There are some limitations to be considered in the current study. Its retrospective nature, the single center-based analysis, and the absence of a validation cohort may limit the interpretation and generalizability of our data. Nevertheless, given the limited reports on organ-specific responses in HCC patients treated in this setting, our results could provide practical insights into selecting ICI-based treatments for patients with HCC. Because our study included only patients in the first-line setting, a bias potentially caused by the development of resistance to previous treatments could be precluded. Moreover, the use of a control group involving patients uniformly treated with lenvatinib enabled us to compare the effect of ICI-based treatment on each specific organ with this multikinase inhibitor. Finally, due to the retrospective nature of the current study, adverse events may not have been fully captured.
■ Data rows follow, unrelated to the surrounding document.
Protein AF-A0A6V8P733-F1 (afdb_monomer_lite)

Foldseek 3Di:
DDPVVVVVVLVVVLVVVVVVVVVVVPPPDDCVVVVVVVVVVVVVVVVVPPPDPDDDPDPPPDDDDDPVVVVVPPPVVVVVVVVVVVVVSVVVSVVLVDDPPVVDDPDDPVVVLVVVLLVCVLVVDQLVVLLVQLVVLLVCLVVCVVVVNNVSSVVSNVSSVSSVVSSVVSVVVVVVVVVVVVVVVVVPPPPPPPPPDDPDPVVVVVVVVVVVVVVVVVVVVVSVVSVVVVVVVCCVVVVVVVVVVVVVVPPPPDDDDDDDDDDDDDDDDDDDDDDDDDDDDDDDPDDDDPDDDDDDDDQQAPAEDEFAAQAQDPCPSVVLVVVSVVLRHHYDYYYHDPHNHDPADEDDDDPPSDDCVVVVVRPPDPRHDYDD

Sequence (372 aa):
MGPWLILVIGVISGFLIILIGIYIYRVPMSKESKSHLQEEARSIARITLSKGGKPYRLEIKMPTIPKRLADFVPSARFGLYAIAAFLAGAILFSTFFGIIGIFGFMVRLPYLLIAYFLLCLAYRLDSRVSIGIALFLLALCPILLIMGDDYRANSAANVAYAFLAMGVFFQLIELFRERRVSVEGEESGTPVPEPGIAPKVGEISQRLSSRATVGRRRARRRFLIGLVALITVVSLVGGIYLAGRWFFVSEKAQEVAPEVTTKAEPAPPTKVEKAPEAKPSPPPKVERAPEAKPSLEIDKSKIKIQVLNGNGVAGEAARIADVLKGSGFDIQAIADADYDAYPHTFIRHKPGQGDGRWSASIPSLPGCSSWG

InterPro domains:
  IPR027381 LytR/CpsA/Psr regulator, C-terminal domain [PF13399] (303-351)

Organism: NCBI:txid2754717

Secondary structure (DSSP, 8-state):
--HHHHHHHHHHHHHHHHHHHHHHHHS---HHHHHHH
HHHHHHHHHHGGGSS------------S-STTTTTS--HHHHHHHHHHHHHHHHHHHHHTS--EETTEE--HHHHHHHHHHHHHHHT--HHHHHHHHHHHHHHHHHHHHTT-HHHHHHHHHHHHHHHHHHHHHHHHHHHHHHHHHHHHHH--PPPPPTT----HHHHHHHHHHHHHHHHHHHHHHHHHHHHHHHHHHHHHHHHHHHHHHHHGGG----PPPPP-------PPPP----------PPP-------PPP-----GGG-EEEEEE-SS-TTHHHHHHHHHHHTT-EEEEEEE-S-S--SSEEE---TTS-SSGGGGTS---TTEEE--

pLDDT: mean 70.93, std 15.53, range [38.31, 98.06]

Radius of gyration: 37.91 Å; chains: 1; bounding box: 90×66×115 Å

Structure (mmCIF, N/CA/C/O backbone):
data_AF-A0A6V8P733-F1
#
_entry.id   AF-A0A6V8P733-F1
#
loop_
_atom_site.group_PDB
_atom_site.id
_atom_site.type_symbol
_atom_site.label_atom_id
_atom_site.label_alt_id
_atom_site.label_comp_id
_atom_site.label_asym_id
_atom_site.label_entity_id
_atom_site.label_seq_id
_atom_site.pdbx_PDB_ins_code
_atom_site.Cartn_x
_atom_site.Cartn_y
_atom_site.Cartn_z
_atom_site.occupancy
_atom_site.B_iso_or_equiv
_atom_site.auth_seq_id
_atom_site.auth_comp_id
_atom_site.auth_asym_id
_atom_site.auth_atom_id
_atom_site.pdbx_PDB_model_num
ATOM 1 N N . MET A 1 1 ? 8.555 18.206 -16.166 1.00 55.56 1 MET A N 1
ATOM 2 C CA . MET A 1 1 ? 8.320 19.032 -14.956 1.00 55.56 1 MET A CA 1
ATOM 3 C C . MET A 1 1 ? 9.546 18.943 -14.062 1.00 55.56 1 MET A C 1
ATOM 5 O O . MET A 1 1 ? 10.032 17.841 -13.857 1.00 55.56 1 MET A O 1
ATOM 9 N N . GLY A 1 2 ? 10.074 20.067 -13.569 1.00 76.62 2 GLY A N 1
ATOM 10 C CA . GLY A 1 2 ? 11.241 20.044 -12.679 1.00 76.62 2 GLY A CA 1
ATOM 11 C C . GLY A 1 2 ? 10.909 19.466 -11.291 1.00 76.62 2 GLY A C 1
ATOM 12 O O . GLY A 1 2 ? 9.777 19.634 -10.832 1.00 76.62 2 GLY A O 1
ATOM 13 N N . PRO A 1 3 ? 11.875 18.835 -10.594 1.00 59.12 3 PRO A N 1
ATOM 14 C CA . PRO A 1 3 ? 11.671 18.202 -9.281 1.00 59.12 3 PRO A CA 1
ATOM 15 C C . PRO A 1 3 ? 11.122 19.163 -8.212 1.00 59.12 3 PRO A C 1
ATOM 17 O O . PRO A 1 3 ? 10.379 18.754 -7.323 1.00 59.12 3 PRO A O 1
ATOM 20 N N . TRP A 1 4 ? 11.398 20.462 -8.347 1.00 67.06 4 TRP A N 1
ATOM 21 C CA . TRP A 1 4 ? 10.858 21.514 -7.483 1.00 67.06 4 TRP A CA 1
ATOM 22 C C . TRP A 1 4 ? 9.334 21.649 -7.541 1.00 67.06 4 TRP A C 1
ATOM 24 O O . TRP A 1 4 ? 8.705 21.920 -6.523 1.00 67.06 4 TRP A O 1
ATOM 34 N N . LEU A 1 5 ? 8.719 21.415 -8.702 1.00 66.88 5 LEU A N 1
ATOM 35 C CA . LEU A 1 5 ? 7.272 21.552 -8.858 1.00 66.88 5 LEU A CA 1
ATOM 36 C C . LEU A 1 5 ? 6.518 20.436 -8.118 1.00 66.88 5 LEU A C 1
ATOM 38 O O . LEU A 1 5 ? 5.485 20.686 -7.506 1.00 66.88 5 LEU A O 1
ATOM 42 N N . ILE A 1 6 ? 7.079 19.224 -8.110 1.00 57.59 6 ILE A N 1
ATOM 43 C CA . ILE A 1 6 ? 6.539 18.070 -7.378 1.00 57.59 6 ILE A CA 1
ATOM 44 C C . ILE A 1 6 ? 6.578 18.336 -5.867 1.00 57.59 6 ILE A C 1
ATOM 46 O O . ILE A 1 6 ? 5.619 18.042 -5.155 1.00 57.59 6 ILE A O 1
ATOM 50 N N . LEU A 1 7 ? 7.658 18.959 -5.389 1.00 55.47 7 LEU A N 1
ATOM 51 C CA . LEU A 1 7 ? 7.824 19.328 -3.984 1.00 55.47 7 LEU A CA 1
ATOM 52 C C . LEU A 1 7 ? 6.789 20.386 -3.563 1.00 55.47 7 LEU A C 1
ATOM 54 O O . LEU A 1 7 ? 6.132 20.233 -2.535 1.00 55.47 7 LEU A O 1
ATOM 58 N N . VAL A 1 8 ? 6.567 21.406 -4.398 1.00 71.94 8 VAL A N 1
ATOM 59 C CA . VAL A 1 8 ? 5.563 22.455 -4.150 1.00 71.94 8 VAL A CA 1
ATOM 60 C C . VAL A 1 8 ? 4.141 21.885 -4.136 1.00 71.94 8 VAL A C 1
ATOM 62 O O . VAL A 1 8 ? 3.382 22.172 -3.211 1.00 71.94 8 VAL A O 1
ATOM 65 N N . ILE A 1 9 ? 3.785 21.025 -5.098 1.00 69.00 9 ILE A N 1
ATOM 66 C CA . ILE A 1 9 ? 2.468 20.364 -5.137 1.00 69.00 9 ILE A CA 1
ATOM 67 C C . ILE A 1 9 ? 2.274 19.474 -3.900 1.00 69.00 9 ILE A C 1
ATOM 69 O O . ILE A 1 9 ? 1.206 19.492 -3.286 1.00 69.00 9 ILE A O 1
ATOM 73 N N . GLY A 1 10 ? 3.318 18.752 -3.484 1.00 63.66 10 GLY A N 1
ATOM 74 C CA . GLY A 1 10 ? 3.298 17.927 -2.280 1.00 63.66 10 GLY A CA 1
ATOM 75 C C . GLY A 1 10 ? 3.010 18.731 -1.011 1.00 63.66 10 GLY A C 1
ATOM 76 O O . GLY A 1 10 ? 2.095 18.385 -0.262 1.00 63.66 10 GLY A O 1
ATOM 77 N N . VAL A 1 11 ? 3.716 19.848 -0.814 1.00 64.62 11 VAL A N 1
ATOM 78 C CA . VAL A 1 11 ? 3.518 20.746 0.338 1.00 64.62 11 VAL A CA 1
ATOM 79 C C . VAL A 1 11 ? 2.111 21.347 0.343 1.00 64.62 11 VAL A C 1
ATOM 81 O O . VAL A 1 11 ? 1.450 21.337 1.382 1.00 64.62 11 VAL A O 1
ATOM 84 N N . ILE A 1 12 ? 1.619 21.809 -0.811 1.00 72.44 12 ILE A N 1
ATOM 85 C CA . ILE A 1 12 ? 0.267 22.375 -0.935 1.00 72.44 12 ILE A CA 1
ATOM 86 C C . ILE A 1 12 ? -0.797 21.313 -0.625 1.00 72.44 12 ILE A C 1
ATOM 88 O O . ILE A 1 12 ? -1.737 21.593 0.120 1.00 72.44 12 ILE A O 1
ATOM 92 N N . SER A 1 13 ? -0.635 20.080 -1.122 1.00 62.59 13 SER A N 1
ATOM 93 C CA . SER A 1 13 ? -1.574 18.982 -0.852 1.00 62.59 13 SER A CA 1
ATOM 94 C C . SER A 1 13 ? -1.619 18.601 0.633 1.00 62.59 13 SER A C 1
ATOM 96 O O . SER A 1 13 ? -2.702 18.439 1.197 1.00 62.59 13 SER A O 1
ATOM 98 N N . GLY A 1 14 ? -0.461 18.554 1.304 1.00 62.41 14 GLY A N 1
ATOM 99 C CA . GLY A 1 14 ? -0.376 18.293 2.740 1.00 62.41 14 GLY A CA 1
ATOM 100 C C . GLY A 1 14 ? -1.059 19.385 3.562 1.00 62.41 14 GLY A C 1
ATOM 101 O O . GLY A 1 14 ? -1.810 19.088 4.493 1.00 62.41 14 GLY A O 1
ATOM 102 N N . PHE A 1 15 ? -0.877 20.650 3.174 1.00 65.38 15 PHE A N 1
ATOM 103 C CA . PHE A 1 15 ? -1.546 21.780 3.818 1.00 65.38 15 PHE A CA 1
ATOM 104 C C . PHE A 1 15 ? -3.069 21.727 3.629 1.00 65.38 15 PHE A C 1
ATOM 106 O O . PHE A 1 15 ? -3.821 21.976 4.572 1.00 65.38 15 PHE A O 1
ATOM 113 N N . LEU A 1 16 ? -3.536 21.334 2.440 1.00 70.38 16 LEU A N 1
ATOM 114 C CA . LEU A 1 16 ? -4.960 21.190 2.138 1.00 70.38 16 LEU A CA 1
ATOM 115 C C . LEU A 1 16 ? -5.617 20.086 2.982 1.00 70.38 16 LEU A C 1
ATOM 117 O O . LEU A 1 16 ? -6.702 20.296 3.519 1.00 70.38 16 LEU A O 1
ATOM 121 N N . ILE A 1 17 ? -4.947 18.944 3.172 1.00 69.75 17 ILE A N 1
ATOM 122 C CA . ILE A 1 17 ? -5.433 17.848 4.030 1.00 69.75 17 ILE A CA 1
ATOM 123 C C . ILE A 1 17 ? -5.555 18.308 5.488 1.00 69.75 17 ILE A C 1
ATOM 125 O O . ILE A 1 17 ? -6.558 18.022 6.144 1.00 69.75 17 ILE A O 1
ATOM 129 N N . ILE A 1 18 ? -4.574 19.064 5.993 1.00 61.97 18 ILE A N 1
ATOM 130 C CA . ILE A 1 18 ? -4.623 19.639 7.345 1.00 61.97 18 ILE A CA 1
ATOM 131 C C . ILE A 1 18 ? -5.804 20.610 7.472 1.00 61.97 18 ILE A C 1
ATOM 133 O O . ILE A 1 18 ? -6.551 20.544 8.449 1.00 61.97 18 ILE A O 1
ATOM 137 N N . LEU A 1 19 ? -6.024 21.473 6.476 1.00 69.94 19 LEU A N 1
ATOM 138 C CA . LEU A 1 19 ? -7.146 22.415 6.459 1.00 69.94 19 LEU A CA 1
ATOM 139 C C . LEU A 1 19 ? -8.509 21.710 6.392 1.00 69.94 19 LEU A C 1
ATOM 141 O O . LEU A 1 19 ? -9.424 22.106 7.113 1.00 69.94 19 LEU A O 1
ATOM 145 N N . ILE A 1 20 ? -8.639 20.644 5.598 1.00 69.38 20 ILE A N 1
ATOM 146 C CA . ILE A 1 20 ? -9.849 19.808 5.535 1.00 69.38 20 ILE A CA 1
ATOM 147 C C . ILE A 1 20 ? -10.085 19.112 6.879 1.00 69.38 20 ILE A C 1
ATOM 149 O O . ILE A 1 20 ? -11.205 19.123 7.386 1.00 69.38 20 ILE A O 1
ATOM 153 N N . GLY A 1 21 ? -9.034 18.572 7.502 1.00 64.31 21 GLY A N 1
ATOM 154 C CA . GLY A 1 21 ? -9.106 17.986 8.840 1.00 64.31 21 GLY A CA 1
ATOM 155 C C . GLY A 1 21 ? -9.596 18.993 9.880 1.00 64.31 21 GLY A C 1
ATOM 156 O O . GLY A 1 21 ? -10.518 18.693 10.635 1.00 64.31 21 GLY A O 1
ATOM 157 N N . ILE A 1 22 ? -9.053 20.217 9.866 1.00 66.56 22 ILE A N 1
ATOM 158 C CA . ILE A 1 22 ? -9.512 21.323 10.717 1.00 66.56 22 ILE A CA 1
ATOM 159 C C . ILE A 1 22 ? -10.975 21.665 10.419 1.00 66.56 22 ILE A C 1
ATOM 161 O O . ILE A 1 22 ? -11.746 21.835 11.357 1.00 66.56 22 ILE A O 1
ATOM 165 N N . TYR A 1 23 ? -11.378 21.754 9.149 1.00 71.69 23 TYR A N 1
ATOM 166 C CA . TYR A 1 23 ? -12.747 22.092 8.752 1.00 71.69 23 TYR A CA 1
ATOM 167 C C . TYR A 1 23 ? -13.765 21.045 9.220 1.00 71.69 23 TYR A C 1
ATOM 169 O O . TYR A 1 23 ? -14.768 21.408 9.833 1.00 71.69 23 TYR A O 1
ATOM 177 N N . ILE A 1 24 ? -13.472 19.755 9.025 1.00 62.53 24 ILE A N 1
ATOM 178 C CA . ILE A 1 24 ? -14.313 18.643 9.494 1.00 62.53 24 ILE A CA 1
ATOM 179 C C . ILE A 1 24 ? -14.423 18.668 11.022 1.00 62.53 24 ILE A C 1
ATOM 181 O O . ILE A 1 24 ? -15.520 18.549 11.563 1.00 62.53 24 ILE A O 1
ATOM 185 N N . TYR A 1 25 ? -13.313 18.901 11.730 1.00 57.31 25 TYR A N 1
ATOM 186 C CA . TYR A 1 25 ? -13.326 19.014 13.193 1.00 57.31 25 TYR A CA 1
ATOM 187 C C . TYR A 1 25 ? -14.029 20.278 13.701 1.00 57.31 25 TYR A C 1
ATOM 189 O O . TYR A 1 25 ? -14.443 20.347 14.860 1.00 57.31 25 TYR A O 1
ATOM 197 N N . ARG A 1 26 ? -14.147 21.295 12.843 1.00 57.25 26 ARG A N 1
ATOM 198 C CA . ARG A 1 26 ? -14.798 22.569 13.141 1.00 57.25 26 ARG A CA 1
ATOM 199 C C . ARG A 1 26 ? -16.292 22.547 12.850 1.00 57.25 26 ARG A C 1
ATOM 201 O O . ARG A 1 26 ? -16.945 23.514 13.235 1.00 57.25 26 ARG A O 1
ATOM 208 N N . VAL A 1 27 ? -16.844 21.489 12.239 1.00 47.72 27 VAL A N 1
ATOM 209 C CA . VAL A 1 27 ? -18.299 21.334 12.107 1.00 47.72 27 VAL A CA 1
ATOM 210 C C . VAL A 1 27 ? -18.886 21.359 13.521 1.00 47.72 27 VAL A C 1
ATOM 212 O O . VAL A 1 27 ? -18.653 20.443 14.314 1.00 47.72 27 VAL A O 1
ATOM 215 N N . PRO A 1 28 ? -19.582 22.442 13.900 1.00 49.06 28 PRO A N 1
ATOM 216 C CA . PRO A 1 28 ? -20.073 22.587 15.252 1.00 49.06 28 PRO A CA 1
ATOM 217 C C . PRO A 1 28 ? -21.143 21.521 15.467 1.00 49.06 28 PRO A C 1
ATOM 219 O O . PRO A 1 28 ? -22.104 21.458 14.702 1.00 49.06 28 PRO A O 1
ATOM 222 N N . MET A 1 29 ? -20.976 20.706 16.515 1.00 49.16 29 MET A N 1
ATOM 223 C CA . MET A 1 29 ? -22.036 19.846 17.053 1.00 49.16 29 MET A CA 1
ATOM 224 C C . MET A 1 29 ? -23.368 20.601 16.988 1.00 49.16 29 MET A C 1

In conclusion, atezolizumab-bevacizumab was consistently associated with a more favorable organ-specific response than lenvatinib, regardless of the site of the tumor lesions in patients with unresectable HCC. Intrahepatic HCC lesions should not be considered to be less responsive to atezolizumab-bevacizumab, especially for patients with viral etiology HCCs. The uncertain benefits of organ-specific responses in non-viral etiology HCCs highlight the need to address this question further in future studies.